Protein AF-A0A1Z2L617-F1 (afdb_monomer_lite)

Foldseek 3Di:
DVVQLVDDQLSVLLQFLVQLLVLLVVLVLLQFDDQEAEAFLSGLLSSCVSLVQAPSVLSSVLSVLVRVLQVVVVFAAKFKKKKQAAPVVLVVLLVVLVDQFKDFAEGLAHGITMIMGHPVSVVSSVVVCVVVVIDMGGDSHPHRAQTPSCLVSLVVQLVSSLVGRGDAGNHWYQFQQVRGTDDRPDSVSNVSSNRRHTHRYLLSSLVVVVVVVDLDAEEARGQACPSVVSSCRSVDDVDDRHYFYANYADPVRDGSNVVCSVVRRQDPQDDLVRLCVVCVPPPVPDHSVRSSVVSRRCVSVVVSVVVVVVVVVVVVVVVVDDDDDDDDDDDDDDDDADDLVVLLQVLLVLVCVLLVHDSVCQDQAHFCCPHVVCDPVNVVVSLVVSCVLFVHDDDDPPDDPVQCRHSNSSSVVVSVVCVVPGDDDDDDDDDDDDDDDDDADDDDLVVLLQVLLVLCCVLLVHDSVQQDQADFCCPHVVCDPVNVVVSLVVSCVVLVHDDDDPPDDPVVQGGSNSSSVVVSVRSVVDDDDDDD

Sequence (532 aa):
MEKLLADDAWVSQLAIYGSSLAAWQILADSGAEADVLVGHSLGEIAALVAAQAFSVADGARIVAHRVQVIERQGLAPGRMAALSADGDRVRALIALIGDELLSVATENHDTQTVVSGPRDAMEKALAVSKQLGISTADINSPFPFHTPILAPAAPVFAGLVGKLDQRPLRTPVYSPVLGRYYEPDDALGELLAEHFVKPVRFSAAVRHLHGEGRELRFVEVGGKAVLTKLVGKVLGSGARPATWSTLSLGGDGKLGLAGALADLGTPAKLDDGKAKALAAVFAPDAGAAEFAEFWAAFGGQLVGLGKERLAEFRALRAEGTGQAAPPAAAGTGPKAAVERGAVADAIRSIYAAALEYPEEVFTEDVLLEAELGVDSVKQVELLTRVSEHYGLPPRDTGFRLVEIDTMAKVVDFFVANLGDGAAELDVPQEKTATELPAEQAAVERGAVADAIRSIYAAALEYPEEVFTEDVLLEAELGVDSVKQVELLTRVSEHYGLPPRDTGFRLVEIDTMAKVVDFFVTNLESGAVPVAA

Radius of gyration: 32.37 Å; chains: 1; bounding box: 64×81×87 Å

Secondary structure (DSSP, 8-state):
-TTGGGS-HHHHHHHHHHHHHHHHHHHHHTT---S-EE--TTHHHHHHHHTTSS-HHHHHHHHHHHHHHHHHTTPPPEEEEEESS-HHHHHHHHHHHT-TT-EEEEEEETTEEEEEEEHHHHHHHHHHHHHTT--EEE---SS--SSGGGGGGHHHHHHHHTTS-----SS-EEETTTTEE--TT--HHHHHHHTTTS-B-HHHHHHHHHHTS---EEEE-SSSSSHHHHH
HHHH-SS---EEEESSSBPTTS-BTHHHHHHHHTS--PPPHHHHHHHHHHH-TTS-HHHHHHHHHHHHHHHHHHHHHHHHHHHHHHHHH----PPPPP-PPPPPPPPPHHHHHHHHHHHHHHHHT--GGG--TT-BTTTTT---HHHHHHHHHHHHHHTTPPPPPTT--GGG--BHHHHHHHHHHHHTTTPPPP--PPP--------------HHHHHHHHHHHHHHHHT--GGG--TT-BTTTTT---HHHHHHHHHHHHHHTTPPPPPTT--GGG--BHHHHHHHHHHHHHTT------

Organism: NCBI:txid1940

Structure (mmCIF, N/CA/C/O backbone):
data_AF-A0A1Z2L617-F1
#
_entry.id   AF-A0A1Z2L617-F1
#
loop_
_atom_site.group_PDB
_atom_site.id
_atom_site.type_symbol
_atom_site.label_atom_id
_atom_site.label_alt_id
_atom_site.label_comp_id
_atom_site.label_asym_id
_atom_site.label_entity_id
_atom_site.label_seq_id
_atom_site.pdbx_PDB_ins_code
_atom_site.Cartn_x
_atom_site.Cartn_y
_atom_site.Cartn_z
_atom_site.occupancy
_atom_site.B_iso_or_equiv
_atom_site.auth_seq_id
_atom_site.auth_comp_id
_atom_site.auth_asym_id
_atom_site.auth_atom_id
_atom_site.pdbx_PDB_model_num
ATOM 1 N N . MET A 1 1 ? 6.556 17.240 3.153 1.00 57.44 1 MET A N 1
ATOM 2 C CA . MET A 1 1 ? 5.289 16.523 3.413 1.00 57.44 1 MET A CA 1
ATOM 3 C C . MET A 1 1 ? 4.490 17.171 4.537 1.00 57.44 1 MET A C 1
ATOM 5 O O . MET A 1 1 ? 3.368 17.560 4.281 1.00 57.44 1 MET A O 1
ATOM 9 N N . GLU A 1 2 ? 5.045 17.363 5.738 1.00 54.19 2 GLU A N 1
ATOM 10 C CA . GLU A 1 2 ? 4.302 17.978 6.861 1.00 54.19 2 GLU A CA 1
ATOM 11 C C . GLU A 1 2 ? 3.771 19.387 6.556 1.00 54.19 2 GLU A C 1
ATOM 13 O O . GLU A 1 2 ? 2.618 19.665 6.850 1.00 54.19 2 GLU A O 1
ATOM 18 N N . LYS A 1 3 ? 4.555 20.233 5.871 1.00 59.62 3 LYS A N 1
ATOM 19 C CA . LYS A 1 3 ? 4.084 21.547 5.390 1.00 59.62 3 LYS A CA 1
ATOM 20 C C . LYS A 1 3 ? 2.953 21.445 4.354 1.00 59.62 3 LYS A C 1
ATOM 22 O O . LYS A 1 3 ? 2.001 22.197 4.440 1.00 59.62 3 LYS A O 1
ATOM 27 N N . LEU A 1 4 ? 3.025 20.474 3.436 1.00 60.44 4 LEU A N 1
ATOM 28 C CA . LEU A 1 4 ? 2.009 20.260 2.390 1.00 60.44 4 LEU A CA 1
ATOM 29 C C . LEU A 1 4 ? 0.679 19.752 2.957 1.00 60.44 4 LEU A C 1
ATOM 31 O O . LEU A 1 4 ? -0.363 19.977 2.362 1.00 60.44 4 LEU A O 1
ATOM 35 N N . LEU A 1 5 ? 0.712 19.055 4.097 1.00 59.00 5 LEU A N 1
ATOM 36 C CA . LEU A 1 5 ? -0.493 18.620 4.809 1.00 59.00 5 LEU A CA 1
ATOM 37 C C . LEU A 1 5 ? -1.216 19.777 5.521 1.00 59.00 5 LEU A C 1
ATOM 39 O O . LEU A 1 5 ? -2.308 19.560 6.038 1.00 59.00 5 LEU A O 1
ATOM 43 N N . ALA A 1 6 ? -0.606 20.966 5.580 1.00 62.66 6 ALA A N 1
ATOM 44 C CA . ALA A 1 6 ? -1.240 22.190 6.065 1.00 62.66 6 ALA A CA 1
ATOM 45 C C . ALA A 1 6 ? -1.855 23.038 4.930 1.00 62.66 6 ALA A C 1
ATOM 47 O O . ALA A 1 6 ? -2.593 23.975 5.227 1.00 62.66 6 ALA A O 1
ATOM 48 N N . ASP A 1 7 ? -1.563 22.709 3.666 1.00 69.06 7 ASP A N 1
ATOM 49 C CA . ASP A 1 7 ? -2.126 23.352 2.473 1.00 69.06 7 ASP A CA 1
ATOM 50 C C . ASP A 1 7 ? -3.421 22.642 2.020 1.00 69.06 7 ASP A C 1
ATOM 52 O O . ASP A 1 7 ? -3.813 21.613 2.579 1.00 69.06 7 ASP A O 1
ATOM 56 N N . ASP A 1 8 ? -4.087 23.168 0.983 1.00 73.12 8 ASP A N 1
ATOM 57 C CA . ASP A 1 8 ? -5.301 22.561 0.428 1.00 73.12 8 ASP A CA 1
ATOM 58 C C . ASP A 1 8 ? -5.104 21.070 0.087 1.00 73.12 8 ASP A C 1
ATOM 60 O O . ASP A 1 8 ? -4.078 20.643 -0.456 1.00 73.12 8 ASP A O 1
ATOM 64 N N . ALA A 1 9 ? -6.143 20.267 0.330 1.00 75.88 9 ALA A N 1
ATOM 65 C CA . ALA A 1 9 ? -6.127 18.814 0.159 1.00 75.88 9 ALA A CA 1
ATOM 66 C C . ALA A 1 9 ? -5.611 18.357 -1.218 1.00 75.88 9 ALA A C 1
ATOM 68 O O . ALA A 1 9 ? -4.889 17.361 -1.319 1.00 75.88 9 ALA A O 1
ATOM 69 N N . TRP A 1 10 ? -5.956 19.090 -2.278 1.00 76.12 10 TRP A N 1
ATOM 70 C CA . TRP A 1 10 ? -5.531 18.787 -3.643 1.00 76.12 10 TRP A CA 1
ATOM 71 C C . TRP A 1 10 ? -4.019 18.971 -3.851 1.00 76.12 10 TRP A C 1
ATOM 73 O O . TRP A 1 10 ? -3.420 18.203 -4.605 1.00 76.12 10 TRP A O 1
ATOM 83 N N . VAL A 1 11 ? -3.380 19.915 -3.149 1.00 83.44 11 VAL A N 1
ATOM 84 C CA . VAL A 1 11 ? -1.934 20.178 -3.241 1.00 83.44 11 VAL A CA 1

========

*Goal of the exercise*:
Going back to the entries above, set down exactly the lines that begin at the one with "ATOM 28 C CA" and end at the one with "ATOM 39 O O", both included, and nothing else.

*Solution to the exercise*:
ATOM 28 C CA . LEU A 1 4 ? 2.009 20.260 2.390 1.00 60.44 4 LEU A CA 1
ATOM 29 C C . LEU A 1 4 ? 0.679 19.752 2.957 1.00 60.44 4 LEU A C 1
ATOM 31 O O . LEU A 1 4 ? -0.363 19.977 2.362 1.00 60.44 4 LEU A O 1
ATOM 35 N N . LEU A 1 5 ? 0.712 19.055 4.097 1.00 59.00 5 LEU A N 1
ATOM 36 C CA . LEU A 1 5 ? -0.493 18.620 4.809 1.00 59.00 5 LEU A CA 1
ATOM 37 C C . LEU A 1 5 ? -1.216 19.777 5.521 1.00 59.00 5 LEU A C 1
ATOM 39 O O . LEU A 1 5 ? -2.308 19.560 6.038 1.00 59.00 5 LEU A O 1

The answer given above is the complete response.